Provided information Start Marker

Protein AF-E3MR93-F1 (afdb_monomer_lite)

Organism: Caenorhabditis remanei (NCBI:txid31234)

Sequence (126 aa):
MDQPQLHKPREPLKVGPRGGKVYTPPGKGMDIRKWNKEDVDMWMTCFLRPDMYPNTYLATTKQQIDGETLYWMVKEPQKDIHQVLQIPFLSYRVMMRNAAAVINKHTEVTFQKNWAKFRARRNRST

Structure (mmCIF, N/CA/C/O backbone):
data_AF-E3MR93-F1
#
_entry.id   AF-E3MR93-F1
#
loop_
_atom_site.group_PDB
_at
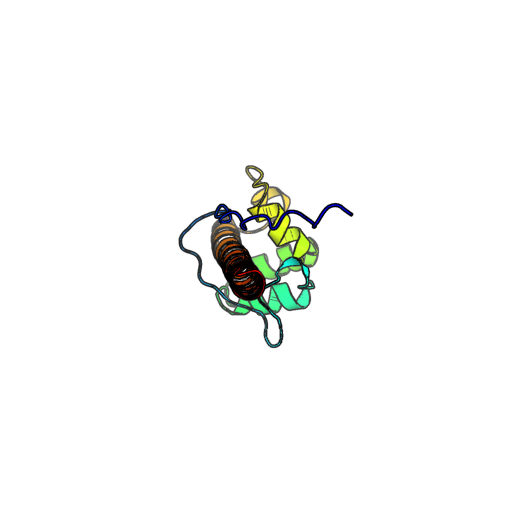om_site.id
_atom_site.type_symbol
_atom_site.label_atom_id
_atom_site.label_alt_id
_atom_site.label_comp_id
_atom_site.label_asym_id
_atom_site.label_entity_id
_atom_site.label_seq_id
_atom_site.pdbx_PDB_ins_code
_atom_site.Cartn_x
_atom_site.Cartn_y
_atom_site.Cartn_z
_atom_site.occupancy
_atom_site.B_iso_or_equiv
_atom_site.auth_seq_id
_atom_site.auth_comp_id
_atom_site.auth_asym_id
_atom_site.auth_atom_id
_atom_site.pdbx_PDB_model_num
ATOM 1 N N . MET A 1 1 ? -14.916 19.659 39.650 1.00 45.38 1 MET A N 1
ATOM 2 C CA . MET A 1 1 ? -14.332 18.597 38.805 1.00 45.38 1 MET A CA 1
ATOM 3 C C . MET A 1 1 ? -15.066 18.629 37.479 1.00 45.38 1 MET A C 1
ATOM 5 O O . MET A 1 1 ? -16.235 18.264 37.456 1.00 45.38 1 MET A O 1
ATOM 9 N N . ASP A 1 2 ? -14.429 19.131 36.422 1.00 50.00 2 ASP A N 1
ATOM 10 C CA . ASP A 1 2 ? -15.029 19.152 35.086 1.00 50.00 2 ASP A CA 1
ATOM 11 C C . ASP A 1 2 ? -15.141 17.725 34.554 1.00 50.00 2 ASP A C 1
ATOM 13 O O . ASP A 1 2 ? -14.148 17.000 34.455 1.00 50.00 2 ASP A O 1
ATOM 17 N N . GLN A 1 3 ? -16.362 17.294 34.235 1.00 55.44 3 GLN A N 1
ATOM 18 C CA . GLN A 1 3 ? -16.546 16.043 33.514 1.00 55.44 3 GLN A CA 1
ATOM 19 C C . GLN A 1 3 ? -15.919 16.194 32.119 1.00 55.44 3 GLN A C 1
ATOM 21 O O . GLN A 1 3 ? -16.204 17.180 31.433 1.00 55.44 3 GLN A O 1
ATOM 26 N N . PRO A 1 4 ? -15.083 15.244 31.662 1.00 60.97 4 PRO A N 1
ATOM 27 C CA . PRO A 1 4 ? -14.508 15.317 30.328 1.00 60.97 4 PRO A CA 1
ATOM 28 C C . PRO A 1 4 ? -15.635 15.323 29.291 1.00 60.97 4 PRO A C 1
ATOM 30 O O . PRO A 1 4 ? -16.444 14.393 29.234 1.00 60.97 4 PRO A O 1
ATOM 33 N N . GLN A 1 5 ? -15.693 16.380 28.476 1.00 63.81 5 GLN A N 1
ATOM 34 C CA . GLN A 1 5 ? -16.714 16.529 27.444 1.00 63.81 5 GLN A CA 1
ATOM 35 C C . GLN A 1 5 ? -16.673 15.329 26.487 1.00 63.81 5 GLN A C 1
ATOM 37 O O . GLN A 1 5 ? -15.654 15.013 25.866 1.00 63.81 5 GLN A O 1
ATOM 42 N N . LEU A 1 6 ? -17.803 14.630 26.369 1.00 69.19 6 LEU A N 1
ATOM 43 C CA . LEU A 1 6 ? -17.943 13.485 25.480 1.00 69.19 6 LEU A CA 1
ATOM 44 C C . LEU A 1 6 ? -18.088 13.984 24.032 1.00 69.19 6 LEU A C 1
ATOM 46 O O . LEU A 1 6 ? -19.190 14.270 23.566 1.00 69.19 6 LEU A O 1
ATOM 50 N N . HIS A 1 7 ? -16.978 14.084 23.299 1.00 77.75 7 HIS A N 1
ATOM 51 C CA . HIS A 1 7 ? -17.008 14.523 21.903 1.00 77.75 7 HIS A CA 1
ATOM 52 C C . HIS A 1 7 ? -17.538 13.435 20.961 1.00 77.75 7 HIS A C 1
ATOM 54 O O . HIS A 1 7 ? -17.059 12.298 20.939 1.00 77.75 7 HIS A O 1
ATOM 60 N N . LYS A 1 8 ? -18.523 13.814 20.140 1.00 84.38 8 LYS A N 1
ATOM 61 C CA . LYS A 1 8 ? -19.079 12.996 19.059 1.00 84.38 8 LYS A CA 1
ATOM 62 C C . LYS A 1 8 ? -17.996 12.742 17.991 1.00 84.38 8 LYS A C 1
ATOM 64 O O . LYS A 1 8 ? -17.474 13.716 17.448 1.00 84.38 8 LYS A O 1
ATOM 69 N N . PRO A 1 9 ? -17.665 11.482 17.644 1.00 85.56 9 PRO A N 1
ATOM 70 C CA . PRO A 1 9 ? -16.700 11.210 16.580 1.00 85.56 9 PRO A CA 1
ATOM 71 C C . PRO A 1 9 ? -17.147 11.803 15.235 1.00 85.56 9 PRO A C 1
ATOM 73 O O . PRO A 1 9 ? -18.313 11.680 14.856 1.00 85.56 9 PRO A O 1
ATOM 76 N N . ARG A 1 10 ? -16.214 12.427 14.507 1.00 87.62 10 ARG A N 1
ATOM 77 C CA . ARG A 1 10 ? -16.439 12.970 13.159 1.00 87.62 10 ARG A CA 1
ATOM 78 C C . ARG A 1 10 ? -16.240 11.881 12.108 1.00 87.62 10 ARG A C 1
ATOM 80 O O . ARG A 1 10 ? -15.303 11.092 12.214 1.00 87.62 10 ARG A O 1
ATOM 87 N N . GLU A 1 11 ? -17.106 11.861 11.099 1.00 87.31 11 GLU A N 1
ATOM 88 C CA . GLU A 1 11 ? -16.970 10.940 9.972 1.00 87.31 11 GLU A CA 1
ATOM 89 C C . GLU A 1 11 ? -15.677 11.237 9.188 1.00 87.31 11 GLU A C 1
ATOM 91 O O . GLU A 1 11 ? -15.382 12.406 8.906 1.00 87.31 11 GLU A O 1
ATOM 96 N N . PRO A 1 12 ? -14.870 10.213 8.870 1.00 87.38 12 PRO A N 1
ATOM 97 C CA . PRO A 1 12 ? -13.605 10.416 8.189 1.00 87.38 12 PRO A CA 1
ATOM 98 C C . PRO A 1 12 ? -13.796 10.742 6.706 1.00 87.38 12 PRO A C 1
ATOM 100 O O . PRO A 1 12 ? -14.591 10.117 6.005 1.00 87.38 12 PRO A O 1
ATOM 103 N N . LEU A 1 13 ? -12.987 11.672 6.199 1.00 89.06 13 LEU A N 1
ATOM 104 C CA . LEU A 1 13 ? -12.891 11.920 4.763 1.00 89.06 13 LEU A CA 1
ATOM 105 C C . LEU A 1 13 ? -12.181 10.751 4.072 1.00 89.06 13 LEU A C 1
ATOM 107 O O . LEU A 1 13 ? -11.125 10.298 4.522 1.00 89.06 13 LEU A O 1
ATOM 111 N N . LYS A 1 14 ? -12.751 10.292 2.953 1.00 91.38 14 LYS A N 1
ATOM 112 C CA . LYS A 1 14 ? -12.108 9.293 2.094 1.00 91.38 14 LYS A CA 1
ATOM 113 C C . LYS A 1 14 ? -10.917 9.915 1.372 1.00 91.38 14 LYS A C 1
ATOM 115 O O . LYS A 1 14 ? -11.002 11.045 0.898 1.00 91.38 14 LYS A O 1
ATOM 120 N N . VAL A 1 15 ? -9.834 9.157 1.260 1.00 92.06 15 VAL A N 1
ATOM 121 C CA . VAL A 1 15 ? -8.591 9.585 0.613 1.00 92.06 15 VAL A CA 1
ATOM 122 C C . VAL A 1 15 ? -8.295 8.794 -0.646 1.00 92.06 15 VAL A C 1
ATOM 124 O O . VAL A 1 15 ? -8.775 7.669 -0.807 1.00 92.06 15 VAL A O 1
ATOM 127 N N . GLY A 1 16 ? -7.461 9.385 -1.500 1.00 91.56 16 GLY A N 1
ATOM 128 C CA . GLY A 1 16 ? -6.884 8.720 -2.655 1.00 91.56 16 GLY A CA 1
ATOM 129 C C . GLY A 1 16 ? -7.864 8.410 -3.789 1.00 91.56 16 GLY A C 1
ATOM 130 O O . GLY A 1 16 ? -9.039 8.796 -3.766 1.00 91.56 16 GLY A O 1
ATOM 131 N N . PRO A 1 17 ? -7.374 7.712 -4.825 1.00 89.94 17 PRO A N 1
ATOM 132 C CA . PRO A 1 17 ? -8.182 7.354 -5.980 1.00 89.94 17 PRO A CA 1
ATOM 133 C C . PRO A 1 17 ? -9.251 6.301 -5.642 1.00 89.94 17 PRO A C 1
ATOM 135 O O . PRO A 1 17 ? -9.048 5.400 -4.830 1.00 89.94 17 PRO A O 1
ATOM 138 N N . ARG A 1 18 ? -10.410 6.402 -6.307 1.00 90.88 18 ARG A N 1
ATOM 139 C CA . ARG A 1 18 ? -11.549 5.481 -6.141 1.00 90.88 18 ARG A CA 1
ATOM 140 C C . ARG A 1 18 ? -11.384 4.196 -6.964 1.00 90.88 18 ARG A C 1
ATOM 142 O O . ARG A 1 18 ? -10.581 4.136 -7.894 1.00 90.88 18 ARG A O 1
ATOM 149 N N . GLY A 1 19 ? -12.210 3.194 -6.650 1.00 89.69 19 GLY A N 1
ATOM 150 C CA . GLY A 1 19 ? -12.342 1.960 -7.437 1.00 89.69 19 GLY A CA 1
ATOM 151 C C . GLY A 1 19 ? -11.320 0.867 -7.114 1.00 89.69 19 GLY A C 1
ATOM 152 O O . GLY A 1 19 ? -11.205 -0.089 -7.873 1.00 89.69 19 GLY A O 1
ATOM 153 N N . GLY A 1 20 ? -10.568 1.005 -6.020 1.00 93.94 20 GLY A N 1
ATOM 154 C CA . GLY A 1 20 ? -9.712 -0.065 -5.515 1.00 93.94 20 GLY A CA 1
ATOM 155 C C . GLY A 1 20 ? -10.483 -1.135 -4.748 1.00 93.94 20 GLY A C 1
ATOM 156 O O . GLY A 1 20 ? -11.627 -0.932 -4.335 1.00 93.94 20 GLY A O 1
ATOM 157 N N . LYS A 1 21 ? -9.818 -2.265 -4.524 1.00 96.19 21 LYS A N 1
ATOM 158 C CA . LYS A 1 21 ? -10.298 -3.363 -3.680 1.00 96.19 21 LYS A CA 1
ATOM 159 C C . LYS A 1 21 ? -9.457 -3.446 -2.408 1.00 96.19 21 LYS A C 1
ATOM 161 O O . LYS A 1 21 ? -8.279 -3.095 -2.405 1.00 96.19 21 LYS A O 1
ATOM 166 N N . VAL A 1 22 ? -10.081 -3.895 -1.321 1.00 96.44 22 VAL A N 1
ATOM 167 C CA . VAL A 1 22 ? -9.402 -4.083 -0.036 1.00 96.44 22 VAL A CA 1
ATOM 168 C C . VAL A 1 22 ? -8.731 -5.451 -0.048 1.00 96.44 22 VAL A C 1
ATOM 170 O O . VAL A 1 22 ? -9.408 -6.472 0.016 1.00 96.44 22 VAL A O 1
ATOM 173 N N . TYR A 1 23 ? -7.405 -5.443 -0.115 1.00 96.12 23 TYR A N 1
ATOM 174 C CA . TYR A 1 23 ? -6.558 -6.612 0.096 1.00 96.12 23 TYR A CA 1
ATOM 175 C C . TYR A 1 23 ? -5.661 -6.347 1.298 1.00 96.12 23 TYR A C 1
ATOM 177 O O . TYR A 1 23 ? -5.219 -5.215 1.492 1.00 96.12 23 TYR A O 1
ATOM 185 N N . THR A 1 24 ? -5.374 -7.375 2.084 1.00 95.62 24 THR A N 1
ATOM 186 C CA . THR A 1 24 ? -4.394 -7.317 3.172 1.00 95.62 24 THR A CA 1
ATOM 187 C C . THR A 1 24 ? -3.377 -8.436 2.978 1.00 95.62 24 THR A C 1
ATOM 189 O O . THR A 1 24 ? -3.773 -9.519 2.540 1.00 95.62 24 THR A O 1
ATOM 192 N N . PRO A 1 25 ? -2.096 -8.214 3.312 1.00 94.75 25 PRO A N 1
ATOM 193 C CA . PRO A 1 25 ? -1.123 -9.292 3.341 1.00 94.75 25 PRO A CA 1
ATOM 194 C C . PRO A 1 25 ? -1.563 -10.392 4.326 1.00 94.75 25 PRO A C 1
ATOM 196 O O . PRO A 1 25 ? -2.267 -10.094 5.304 1.00 94.75 25 PRO A O 1
ATOM 199 N N . PRO A 1 26 ? -1.170 -11.658 4.100 1.00 90.94 26 PRO A N 1
ATOM 200 C CA . PRO A 1 26 ? -1.486 -12.757 5.007 1.00 90.94 26 PRO A CA 1
ATOM 2
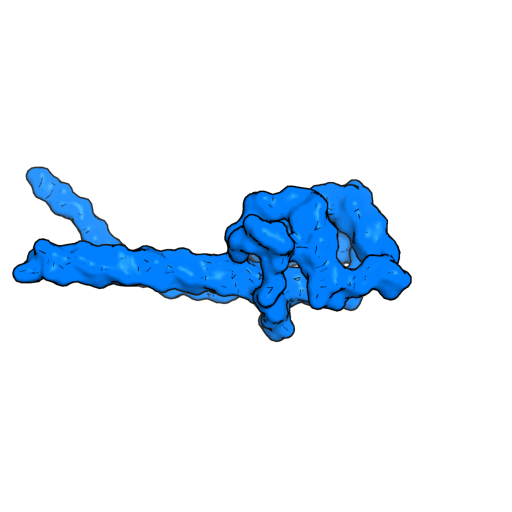01 C C . PRO A 1 26 ? -1.086 -12.441 6.456 1.00 90.94 26 PRO A C 1
ATOM 203 O O . PRO A 1 26 ? 0.022 -11.990 6.726 1.00 90.94 26 PRO A O 1
ATOM 206 N N . GLY A 1 27 ? -2.008 -12.647 7.401 1.00 92.19 27 GLY A N 1
ATOM 207 C CA . GLY A 1 27 ? -1.763 -12.399 8.828 1.00 92.19 27 GLY A CA 1
ATOM 208 C C . GLY A 1 27 ? -1.687 -10.921 9.242 1.00 92.19 27 GLY A C 1
ATOM 209 O O . GLY A 1 27 ? -1.462 -10.638 10.420 1.00 92.19 27 GLY A O 1
ATOM 210 N N . LYS A 1 28 ? -1.900 -9.967 8.325 1.00 95.31 28 LYS A N 1
ATOM 211 C CA . LYS A 1 28 ? -1.836 -8.528 8.617 1.00 95.31 28 LYS A CA 1
ATOM 212 C C . LYS A 1 28 ? -3.215 -7.877 8.614 1.00 95.31 28 LYS A C 1
ATOM 214 O O . LYS A 1 28 ? -4.125 -8.254 7.882 1.00 95.31 28 LYS A O 1
ATOM 219 N N . GLY A 1 29 ? -3.367 -6.864 9.466 1.00 95.44 29 GLY A N 1
ATOM 220 C CA . GLY A 1 29 ? -4.571 -6.038 9.516 1.00 95.44 29 GLY A CA 1
ATOM 221 C C . GLY A 1 29 ? -4.599 -4.971 8.419 1.00 95.44 29 GLY A C 1
ATOM 222 O O . GLY A 1 29 ? -3.630 -4.767 7.698 1.00 95.44 29 GLY A O 1
ATOM 223 N N . MET A 1 30 ? -5.701 -4.219 8.351 1.00 95.69 30 MET A N 1
ATOM 224 C CA . MET A 1 30 ? -5.875 -3.105 7.398 1.00 95.69 30 MET A CA 1
ATOM 225 C C . MET A 1 30 ? -5.087 -1.835 7.762 1.00 95.69 30 MET A C 1
ATOM 227 O O . MET A 1 30 ? -5.151 -0.844 7.041 1.00 95.69 30 MET A O 1
ATOM 231 N N . ASP A 1 31 ? -4.389 -1.830 8.896 1.00 96.81 31 ASP A N 1
ATOM 232 C CA . ASP A 1 31 ? -3.518 -0.722 9.286 1.00 96.81 31 ASP A CA 1
ATOM 233 C C . ASP A 1 31 ? -2.247 -0.755 8.428 1.00 96.81 31 ASP A C 1
ATOM 235 O O . ASP A 1 31 ? -1.243 -1.357 8.810 1.00 96.81 31 ASP A O 1
ATOM 239 N N . ILE A 1 32 ? -2.339 -0.160 7.233 1.00 97.12 32 ILE A N 1
ATOM 240 C CA . ILE A 1 32 ? -1.295 -0.222 6.204 1.00 97.12 32 ILE A CA 1
ATOM 241 C C . ILE A 1 32 ? 0.047 0.297 6.717 1.00 97.12 32 ILE A C 1
ATOM 243 O O . ILE A 1 32 ? 1.077 -0.235 6.346 1.00 97.12 32 ILE A O 1
ATOM 247 N N . ARG A 1 33 ? 0.051 1.258 7.647 1.00 97.44 33 ARG A N 1
ATOM 248 C CA . ARG A 1 33 ? 1.265 1.866 8.215 1.00 97.44 33 ARG A CA 1
ATOM 249 C C . ARG A 1 33 ? 2.146 0.873 8.980 1.00 97.44 33 ARG A C 1
ATOM 251 O O . ARG A 1 33 ? 3.303 1.156 9.256 1.00 97.44 33 ARG A O 1
ATOM 258 N N . LYS A 1 34 ? 1.603 -0.295 9.338 1.00 97.62 34 LYS A N 1
ATOM 259 C CA . LYS A 1 34 ? 2.329 -1.374 10.026 1.00 97.62 34 LYS A CA 1
ATOM 260 C C . LYS A 1 34 ? 2.927 -2.409 9.082 1.00 97.62 34 LYS A C 1
ATOM 262 O O . LYS A 1 34 ? 3.523 -3.373 9.557 1.00 97.62 34 LYS A O 1
ATOM 267 N N . TRP A 1 35 ? 2.702 -2.274 7.780 1.00 98.00 35 TRP A N 1
ATOM 268 C CA . TRP A 1 35 ? 3.216 -3.219 6.800 1.00 98.00 35 TRP A CA 1
ATOM 269 C C . TRP A 1 35 ? 4.676 -2.901 6.513 1.00 98.00 35 TRP A C 1
ATOM 271 O O . TRP A 1 35 ? 5.016 -1.765 6.183 1.00 98.00 35 TRP A O 1
ATOM 281 N N . ASN A 1 36 ? 5.532 -3.910 6.639 1.00 97.62 36 ASN A N 1
ATOM 282 C CA . ASN A 1 36 ? 6.911 -3.820 6.181 1.00 97.62 36 ASN A CA 1
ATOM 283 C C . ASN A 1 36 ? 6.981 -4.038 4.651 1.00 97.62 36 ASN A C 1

Provided information End Marker

### Task item
Could you set down exactly the lines from the one containing "ATOM 249 C C" through the last line of the records above, both included?

### Final answer
ATOM 249 C C . ARG A 1 33 ? 2.146 0.873 8.980 1.00 97.44 33 ARG A C 1
ATOM 251 O O . ARG A 1 33 ? 3.303 1.156 9.256 1.00 97.44 33 ARG A O 1
ATOM 258 N N . LYS A 1 34 ? 1.603 -0.295 9.338 1.00 97.62 34 LYS A N 1
ATOM 259 C CA . LYS A 1 34 ? 2.329 -1.374 10.026 1.00 97.62 34 LYS A CA 1
ATOM 260 C C . LYS A 1 34 ? 2.927 -2.409 9.082 1.00 97.62 34 LYS A C 1
ATOM 262 O O . LYS A 1 34 ? 3.523 -3.373 9.557 1.00 97.62 34 LYS A O 1
ATOM 267 N N . TRP A 1 35 ? 2.702 -2.274 7.780 1.00 98.00 35 TRP A N 1
ATOM 268 C CA . TRP A 1 35 ? 3.216 -3.219 6.800 1.00 98.00 35 TRP A CA 1
ATOM 269 C C . TRP A 1 35 ? 4.676 -2.901 6.513 1.00 98.00 35 TRP A C 1
ATOM 271 O O . TRP A 1 35 ? 5.016 -1.765 6.183 1.00 98.00 35 TRP A O 1
ATOM 281 N N . ASN A 1 36 ? 5.532 -3.910 6.639 1.00 97.62 36 ASN A N 1
ATOM 282 C CA . ASN A 1 36 ? 6.911 -3.820 6.181 1.00 97.62 36 ASN A CA 1
ATOM 283 C C . ASN A 1 36 ? 6.981 -4.038 4.651 1.00 97.62 36 ASN A C 1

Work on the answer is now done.